28 Feb Apellis lands as much as $250M in financing from drug development company
Apellis Pharmaceuticals Inc. has reached a deal with a globally oriented drug development company that could give Apellis as much as $250 million in financing through what Apellis calls “a novel, risk-sharing collaboration.”
Apellis, a Crestwood, Ky.-based clinical-stage biopharmaceutical company, said it has partnered with Pleasanton, Calif.-based SFJ Pharmaceuticals Inc. to support the development of Apellis’ signature treatment, APL-2, in rare blood and autoimmune disorders.

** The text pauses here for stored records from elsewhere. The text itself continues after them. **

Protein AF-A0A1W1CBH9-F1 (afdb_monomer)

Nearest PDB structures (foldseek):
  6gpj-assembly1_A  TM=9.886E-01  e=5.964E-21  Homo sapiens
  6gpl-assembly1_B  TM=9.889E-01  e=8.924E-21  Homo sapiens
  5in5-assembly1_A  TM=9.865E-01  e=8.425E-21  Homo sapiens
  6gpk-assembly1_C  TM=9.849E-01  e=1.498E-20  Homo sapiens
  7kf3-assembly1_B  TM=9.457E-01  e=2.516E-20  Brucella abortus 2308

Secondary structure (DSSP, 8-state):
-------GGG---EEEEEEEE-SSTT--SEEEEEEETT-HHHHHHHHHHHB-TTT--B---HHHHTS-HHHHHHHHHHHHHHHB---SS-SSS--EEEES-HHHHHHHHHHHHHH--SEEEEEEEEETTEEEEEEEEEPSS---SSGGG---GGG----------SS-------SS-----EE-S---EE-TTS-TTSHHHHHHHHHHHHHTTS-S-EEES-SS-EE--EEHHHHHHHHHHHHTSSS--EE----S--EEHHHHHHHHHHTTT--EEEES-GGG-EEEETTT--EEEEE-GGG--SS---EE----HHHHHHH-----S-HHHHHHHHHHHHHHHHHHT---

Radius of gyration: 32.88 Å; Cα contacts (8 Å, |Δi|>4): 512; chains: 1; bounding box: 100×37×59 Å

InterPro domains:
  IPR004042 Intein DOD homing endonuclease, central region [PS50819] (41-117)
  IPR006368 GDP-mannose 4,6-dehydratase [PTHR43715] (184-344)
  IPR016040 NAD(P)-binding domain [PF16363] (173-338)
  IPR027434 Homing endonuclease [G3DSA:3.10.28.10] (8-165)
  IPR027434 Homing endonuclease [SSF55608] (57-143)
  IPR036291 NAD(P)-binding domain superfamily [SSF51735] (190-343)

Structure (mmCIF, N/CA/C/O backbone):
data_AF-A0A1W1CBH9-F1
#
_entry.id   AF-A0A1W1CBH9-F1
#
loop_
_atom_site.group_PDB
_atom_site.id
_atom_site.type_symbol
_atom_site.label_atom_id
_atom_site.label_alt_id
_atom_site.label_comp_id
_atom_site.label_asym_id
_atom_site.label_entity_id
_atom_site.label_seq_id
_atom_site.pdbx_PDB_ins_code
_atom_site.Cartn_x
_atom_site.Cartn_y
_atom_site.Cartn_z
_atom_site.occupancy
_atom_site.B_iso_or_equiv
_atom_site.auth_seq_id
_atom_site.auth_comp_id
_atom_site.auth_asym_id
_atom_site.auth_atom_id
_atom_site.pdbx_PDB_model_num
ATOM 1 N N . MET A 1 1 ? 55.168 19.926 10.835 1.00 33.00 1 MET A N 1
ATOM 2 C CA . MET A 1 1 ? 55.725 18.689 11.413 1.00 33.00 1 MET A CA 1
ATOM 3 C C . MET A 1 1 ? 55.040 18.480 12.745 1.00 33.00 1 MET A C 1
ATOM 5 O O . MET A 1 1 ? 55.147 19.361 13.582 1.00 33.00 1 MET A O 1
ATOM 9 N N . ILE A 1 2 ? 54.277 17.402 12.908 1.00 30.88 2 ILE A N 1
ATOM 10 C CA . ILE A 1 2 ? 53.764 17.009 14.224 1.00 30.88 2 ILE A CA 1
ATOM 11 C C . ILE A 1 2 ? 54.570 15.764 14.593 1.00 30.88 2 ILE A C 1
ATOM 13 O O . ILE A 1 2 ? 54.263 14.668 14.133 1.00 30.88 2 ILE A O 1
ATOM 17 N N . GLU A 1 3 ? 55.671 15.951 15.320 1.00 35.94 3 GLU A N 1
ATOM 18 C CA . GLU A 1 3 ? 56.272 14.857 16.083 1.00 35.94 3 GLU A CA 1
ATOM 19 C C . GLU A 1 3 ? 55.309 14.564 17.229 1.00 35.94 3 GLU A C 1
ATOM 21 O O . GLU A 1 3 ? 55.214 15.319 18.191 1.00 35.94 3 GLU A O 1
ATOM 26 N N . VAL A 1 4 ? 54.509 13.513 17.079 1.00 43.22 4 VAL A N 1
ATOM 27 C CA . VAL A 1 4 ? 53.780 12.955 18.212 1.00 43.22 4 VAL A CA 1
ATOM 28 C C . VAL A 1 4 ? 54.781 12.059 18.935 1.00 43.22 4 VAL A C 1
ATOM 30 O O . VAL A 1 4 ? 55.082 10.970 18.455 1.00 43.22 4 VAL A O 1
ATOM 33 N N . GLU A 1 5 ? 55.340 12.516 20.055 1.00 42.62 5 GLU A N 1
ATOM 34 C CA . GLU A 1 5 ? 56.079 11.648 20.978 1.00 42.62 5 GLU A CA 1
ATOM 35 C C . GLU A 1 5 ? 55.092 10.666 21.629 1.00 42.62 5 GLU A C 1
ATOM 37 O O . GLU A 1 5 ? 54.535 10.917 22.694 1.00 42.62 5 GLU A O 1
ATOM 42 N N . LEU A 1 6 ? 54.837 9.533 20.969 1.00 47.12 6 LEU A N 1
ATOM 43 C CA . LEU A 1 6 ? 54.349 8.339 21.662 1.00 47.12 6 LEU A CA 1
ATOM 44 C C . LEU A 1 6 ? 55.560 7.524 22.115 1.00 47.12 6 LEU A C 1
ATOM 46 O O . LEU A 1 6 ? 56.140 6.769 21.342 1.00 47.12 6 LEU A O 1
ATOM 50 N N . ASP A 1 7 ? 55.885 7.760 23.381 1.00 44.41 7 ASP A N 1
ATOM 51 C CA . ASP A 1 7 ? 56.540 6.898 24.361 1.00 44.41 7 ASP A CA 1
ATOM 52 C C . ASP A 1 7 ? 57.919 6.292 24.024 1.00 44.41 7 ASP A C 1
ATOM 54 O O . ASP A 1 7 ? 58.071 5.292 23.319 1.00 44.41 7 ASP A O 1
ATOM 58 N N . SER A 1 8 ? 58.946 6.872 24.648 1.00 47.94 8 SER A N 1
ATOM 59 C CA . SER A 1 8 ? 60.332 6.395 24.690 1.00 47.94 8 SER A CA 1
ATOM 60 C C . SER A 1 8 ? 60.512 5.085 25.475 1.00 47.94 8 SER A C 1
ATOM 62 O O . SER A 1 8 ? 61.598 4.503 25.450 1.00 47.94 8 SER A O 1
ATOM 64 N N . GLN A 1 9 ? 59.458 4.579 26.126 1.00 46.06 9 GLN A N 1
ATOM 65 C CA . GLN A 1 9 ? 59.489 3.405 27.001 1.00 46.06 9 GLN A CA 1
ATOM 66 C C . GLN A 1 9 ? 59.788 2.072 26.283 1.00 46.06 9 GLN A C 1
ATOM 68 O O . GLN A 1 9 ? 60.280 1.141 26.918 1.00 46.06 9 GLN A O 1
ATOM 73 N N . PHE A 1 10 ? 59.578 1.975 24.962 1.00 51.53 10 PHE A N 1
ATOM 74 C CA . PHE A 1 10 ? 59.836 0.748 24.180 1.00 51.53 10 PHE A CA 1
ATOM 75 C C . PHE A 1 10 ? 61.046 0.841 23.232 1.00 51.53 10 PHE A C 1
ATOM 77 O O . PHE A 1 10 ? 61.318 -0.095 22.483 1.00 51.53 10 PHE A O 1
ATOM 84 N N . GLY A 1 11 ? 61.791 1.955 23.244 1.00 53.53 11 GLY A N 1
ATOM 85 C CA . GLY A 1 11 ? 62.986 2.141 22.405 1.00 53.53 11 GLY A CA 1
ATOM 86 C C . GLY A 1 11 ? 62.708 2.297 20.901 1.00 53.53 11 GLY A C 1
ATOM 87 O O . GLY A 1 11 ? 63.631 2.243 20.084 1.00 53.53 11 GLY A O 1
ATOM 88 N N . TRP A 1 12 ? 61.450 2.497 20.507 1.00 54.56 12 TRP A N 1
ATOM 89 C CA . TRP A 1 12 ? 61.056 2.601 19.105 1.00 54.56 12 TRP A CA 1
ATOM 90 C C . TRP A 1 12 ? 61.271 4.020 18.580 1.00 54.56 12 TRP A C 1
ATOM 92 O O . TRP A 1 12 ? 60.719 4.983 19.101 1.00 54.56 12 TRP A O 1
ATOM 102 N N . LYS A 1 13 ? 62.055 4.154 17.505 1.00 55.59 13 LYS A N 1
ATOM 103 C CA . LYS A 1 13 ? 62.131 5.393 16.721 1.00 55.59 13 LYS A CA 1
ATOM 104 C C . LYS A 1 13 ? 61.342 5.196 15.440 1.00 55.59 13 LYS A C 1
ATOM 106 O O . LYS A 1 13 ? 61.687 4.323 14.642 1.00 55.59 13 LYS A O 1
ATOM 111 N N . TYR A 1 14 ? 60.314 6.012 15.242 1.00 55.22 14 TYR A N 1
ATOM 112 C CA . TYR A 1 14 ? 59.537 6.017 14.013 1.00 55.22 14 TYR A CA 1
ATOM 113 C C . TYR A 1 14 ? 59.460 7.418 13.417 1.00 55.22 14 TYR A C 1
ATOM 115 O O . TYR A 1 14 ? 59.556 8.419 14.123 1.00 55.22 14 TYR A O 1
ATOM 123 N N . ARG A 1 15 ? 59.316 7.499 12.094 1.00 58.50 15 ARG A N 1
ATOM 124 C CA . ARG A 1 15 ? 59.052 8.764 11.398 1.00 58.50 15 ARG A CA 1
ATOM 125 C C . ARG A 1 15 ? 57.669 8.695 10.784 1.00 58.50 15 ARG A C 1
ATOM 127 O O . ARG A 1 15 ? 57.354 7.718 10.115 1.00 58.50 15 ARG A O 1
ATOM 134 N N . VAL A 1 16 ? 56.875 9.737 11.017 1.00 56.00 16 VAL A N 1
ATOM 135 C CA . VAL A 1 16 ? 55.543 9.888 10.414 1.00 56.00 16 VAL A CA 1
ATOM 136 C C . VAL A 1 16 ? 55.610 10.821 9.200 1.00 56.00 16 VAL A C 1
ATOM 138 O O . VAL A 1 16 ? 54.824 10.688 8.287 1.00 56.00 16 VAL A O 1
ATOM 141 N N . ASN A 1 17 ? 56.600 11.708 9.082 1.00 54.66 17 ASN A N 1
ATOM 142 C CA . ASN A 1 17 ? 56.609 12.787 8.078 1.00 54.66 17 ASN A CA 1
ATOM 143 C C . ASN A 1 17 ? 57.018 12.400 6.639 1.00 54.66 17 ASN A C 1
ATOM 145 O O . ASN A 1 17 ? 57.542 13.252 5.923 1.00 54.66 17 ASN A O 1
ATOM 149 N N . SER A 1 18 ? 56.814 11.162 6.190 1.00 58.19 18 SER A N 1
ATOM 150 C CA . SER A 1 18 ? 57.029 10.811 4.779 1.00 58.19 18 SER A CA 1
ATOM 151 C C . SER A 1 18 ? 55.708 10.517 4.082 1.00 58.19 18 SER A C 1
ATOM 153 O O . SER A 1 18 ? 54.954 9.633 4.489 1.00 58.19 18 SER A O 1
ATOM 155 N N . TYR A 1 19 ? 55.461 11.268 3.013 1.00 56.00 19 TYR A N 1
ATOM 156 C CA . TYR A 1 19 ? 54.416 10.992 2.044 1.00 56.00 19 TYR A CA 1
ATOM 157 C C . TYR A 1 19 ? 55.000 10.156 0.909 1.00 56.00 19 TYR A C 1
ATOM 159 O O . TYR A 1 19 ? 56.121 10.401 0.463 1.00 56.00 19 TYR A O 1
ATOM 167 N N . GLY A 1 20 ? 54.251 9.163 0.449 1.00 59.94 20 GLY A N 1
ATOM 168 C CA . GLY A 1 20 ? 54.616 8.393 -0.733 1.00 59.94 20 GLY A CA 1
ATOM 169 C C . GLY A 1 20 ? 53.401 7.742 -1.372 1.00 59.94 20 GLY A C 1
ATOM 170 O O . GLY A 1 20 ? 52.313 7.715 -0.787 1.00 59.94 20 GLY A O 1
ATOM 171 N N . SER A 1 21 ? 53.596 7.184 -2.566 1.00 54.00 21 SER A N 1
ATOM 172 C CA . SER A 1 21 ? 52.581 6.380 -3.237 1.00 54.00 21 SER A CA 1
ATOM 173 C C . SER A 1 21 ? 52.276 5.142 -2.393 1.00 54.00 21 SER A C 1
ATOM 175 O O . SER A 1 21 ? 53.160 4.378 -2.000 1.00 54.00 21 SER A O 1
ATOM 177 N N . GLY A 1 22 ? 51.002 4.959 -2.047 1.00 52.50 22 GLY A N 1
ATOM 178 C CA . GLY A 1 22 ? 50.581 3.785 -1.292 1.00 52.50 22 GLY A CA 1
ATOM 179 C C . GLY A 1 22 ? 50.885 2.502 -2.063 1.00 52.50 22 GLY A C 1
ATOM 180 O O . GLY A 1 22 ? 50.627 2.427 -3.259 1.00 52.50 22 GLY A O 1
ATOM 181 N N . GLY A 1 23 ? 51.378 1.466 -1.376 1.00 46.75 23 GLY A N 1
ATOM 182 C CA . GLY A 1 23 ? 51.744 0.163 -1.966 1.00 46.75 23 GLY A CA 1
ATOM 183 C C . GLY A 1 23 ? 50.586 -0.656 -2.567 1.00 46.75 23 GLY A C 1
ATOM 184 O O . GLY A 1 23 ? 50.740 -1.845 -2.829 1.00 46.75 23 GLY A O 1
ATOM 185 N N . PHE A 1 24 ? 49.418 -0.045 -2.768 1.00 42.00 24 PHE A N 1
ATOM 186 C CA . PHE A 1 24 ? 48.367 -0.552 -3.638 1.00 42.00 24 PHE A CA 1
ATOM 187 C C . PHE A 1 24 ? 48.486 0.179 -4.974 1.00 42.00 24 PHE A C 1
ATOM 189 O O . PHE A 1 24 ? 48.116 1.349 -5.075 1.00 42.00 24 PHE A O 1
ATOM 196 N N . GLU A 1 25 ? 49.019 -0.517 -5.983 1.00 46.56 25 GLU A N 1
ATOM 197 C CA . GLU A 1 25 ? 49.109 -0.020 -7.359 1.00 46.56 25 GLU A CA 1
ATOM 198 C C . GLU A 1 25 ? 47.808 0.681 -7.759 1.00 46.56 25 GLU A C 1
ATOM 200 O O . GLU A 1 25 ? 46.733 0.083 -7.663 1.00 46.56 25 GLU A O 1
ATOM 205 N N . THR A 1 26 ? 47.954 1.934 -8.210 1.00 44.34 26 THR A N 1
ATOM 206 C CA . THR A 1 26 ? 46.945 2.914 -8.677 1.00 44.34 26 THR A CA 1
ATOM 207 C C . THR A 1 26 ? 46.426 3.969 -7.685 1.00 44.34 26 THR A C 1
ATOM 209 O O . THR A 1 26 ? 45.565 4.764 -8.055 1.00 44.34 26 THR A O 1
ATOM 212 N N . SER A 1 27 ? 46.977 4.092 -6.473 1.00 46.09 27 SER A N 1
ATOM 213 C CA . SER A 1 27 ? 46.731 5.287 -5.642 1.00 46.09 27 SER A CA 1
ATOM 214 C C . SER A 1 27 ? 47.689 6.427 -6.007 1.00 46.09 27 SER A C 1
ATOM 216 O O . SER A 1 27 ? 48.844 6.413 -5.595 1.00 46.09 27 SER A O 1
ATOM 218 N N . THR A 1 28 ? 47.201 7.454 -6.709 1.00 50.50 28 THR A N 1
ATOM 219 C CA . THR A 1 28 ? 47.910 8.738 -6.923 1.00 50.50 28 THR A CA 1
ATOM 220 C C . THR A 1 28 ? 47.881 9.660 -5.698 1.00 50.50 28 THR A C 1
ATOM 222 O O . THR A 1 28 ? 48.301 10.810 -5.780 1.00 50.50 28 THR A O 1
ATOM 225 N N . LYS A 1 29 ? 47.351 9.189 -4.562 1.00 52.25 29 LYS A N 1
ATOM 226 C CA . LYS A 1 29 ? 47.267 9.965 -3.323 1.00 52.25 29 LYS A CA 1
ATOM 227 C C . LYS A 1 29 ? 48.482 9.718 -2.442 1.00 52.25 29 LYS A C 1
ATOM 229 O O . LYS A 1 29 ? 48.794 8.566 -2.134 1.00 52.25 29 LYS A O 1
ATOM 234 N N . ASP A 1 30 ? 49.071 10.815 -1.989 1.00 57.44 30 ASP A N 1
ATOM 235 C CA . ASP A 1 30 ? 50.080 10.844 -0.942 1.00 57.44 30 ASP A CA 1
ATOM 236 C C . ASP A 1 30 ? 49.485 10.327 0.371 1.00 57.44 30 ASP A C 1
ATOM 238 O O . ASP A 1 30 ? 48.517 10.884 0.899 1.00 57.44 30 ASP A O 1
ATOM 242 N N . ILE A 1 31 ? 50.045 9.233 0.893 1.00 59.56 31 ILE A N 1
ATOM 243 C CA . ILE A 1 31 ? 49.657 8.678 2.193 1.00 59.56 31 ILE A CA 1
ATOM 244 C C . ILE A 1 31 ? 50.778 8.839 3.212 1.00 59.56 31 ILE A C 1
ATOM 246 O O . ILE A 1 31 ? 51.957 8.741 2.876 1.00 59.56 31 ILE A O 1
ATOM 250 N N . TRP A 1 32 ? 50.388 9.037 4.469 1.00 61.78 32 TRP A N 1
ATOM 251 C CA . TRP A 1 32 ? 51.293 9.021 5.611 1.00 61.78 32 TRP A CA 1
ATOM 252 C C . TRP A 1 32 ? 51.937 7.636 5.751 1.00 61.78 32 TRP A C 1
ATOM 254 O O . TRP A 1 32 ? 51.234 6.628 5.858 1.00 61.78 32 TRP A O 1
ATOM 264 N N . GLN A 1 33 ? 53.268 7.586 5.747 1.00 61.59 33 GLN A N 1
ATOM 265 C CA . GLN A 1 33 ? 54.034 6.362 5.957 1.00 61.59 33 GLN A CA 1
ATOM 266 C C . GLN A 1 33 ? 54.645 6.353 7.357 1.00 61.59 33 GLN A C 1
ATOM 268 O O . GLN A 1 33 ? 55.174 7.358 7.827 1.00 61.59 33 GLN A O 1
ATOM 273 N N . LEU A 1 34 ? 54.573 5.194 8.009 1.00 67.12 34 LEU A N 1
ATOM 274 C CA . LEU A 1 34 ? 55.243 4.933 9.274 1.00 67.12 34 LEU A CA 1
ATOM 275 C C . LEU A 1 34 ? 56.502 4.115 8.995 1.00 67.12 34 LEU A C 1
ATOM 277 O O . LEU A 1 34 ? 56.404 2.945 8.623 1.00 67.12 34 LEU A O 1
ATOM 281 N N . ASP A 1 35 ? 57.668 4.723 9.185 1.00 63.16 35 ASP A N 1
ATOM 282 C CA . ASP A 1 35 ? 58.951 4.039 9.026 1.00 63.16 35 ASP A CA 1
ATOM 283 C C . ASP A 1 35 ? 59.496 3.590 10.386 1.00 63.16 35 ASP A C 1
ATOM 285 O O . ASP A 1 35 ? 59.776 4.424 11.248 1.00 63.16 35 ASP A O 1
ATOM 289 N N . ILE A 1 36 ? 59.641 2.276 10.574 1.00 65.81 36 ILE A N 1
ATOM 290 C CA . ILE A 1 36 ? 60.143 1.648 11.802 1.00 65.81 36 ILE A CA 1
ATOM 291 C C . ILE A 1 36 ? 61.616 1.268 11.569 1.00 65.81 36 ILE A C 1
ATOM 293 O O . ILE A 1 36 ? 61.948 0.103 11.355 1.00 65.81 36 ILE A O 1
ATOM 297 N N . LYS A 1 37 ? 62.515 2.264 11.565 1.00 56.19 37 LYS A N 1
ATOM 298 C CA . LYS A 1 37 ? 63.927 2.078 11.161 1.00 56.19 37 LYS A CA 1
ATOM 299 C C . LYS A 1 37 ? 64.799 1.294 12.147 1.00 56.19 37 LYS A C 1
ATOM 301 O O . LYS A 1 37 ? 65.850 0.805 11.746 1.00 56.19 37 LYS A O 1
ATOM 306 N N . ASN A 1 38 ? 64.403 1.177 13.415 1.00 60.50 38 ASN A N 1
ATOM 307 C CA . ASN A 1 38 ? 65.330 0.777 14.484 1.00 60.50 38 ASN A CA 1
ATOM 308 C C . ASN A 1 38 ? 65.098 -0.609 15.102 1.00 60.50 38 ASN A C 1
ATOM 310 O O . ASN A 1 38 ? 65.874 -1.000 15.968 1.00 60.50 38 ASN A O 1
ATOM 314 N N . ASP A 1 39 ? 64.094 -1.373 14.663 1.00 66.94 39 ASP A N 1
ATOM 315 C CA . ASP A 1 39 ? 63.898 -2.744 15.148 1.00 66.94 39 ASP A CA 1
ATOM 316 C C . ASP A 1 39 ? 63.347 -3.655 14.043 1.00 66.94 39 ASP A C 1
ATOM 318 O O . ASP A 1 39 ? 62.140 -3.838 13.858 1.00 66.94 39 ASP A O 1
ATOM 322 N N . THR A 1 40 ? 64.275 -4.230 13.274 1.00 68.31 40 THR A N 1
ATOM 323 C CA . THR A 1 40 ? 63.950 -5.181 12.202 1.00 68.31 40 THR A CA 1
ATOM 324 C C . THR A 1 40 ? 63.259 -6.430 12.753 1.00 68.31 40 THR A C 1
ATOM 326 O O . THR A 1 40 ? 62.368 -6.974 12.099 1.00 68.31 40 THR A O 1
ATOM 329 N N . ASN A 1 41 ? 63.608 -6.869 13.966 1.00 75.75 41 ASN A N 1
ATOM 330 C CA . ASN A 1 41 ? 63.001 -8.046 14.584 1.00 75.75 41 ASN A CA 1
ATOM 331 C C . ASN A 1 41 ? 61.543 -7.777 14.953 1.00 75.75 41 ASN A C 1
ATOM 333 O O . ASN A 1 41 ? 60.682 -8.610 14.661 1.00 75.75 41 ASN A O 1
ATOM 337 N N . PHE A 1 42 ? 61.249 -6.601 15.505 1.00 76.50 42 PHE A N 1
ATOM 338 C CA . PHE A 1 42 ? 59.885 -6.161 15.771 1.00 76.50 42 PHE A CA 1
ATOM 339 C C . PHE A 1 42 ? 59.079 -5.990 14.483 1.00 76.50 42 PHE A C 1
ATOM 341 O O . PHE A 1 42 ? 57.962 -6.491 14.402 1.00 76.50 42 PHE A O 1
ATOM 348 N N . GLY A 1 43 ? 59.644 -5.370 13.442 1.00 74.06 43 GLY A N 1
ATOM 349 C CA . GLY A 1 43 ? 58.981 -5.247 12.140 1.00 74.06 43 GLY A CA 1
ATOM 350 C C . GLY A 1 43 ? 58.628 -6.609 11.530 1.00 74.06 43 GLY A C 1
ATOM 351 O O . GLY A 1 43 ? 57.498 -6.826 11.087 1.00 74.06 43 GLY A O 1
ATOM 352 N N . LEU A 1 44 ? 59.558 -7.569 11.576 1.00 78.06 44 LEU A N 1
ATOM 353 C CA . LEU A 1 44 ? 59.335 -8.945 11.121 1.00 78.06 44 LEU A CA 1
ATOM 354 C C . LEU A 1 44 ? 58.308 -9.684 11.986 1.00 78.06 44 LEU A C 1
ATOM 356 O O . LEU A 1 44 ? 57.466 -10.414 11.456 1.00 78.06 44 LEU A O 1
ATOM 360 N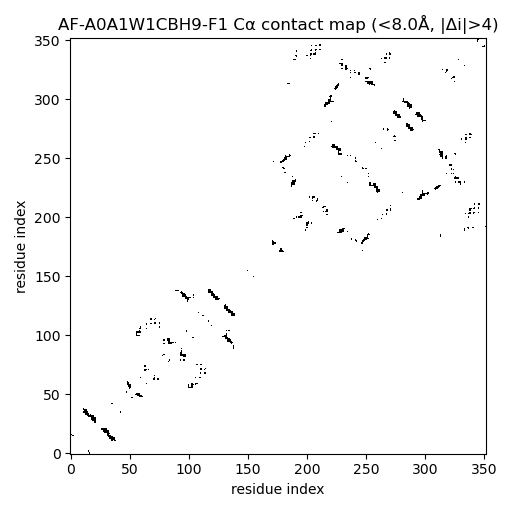 N . TRP A 1 45 ? 58.361 -9.509 13.307 1.00 83.69 45 TRP A N 1
ATOM 361 C CA . TRP A 1 45 ? 57.383 -10.065 14.237 1.00 83.69 45 TRP A CA 1
ATOM 362 C C . TRP A 1 45 ? 55.987 -9.498 13.965 1.00 83.69 45 TRP A C 1
ATOM 364 O O . TRP A 1 45 ? 55.039 -10.260 13.770 1.00 83.69 45 TRP A O 1
ATOM 374 N N . LEU A 1 46 ? 55.854 -8.178 13.855 1.00 82.19 46 LEU A N 1
ATOM 375 C CA . LEU A 1 46 ? 54.592 -7.503 13.586 1.00 82.19 46 LEU A CA 1
ATOM 376 C C . LEU A 1 46 ? 54.035 -7.923 12.225 1.00 82.19 46 LEU A C 1
ATOM 378 O O . LEU A 1 46 ? 52.866 -8.294 12.137 1.00 82.19 46 LEU A O 1
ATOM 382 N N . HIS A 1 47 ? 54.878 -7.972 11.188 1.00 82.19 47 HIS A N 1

SFJ Pharmaceuticals’ drug-development strategy involves partnering with pharmaceutical companies to co-develop new drugs by providing funding and clinical research support, according to a filing with the Securities and Exchange Commission from Apellis. SFJ Pharmaceuticals is supported by Blackstone Life Sciences, a division of New York City-based private-equity and financial-services firm The Blackstone Group, and London-based venture capital firm Abingworth LLP.
The deal is the first time that SFJ Pharmaceuticals has partnered with a pre-revenue company, according to a news release. None of Apellis’ treatments have been approved for marketing by the Food and Drug Administration.
Apellis CEO and co-founder Cedric Francois said in an interview that SFJ Pharmaceuticals conducted extensive due diligence on Apellis’ business and research.
“As a very young public company, we have to earn our stripes, and deals like this help us do that,” Francois said. “We are excited about collaborating with SFJ on our program in PNH.”
Apellis (Nasdaq: APLS) could receive as much as $170 million in financing from SFJ Pharmaceuticals for its research into paroxysmal nocturnal hemoglobinuria, or PNH, treatments. Here’s how that breaks down:
- $60 million to support Apellis’ PNH research after the signing of the agreement;
- As much as $60 million more if Apellis reaches clinical milestones that it expects to achieve in 2019 and if it has enough cash resources to support the business for 10 months;
- An additional $50 million in PNH clinical program funding if Apellis’ PNH current trial produces favorable data by March 30, 2020.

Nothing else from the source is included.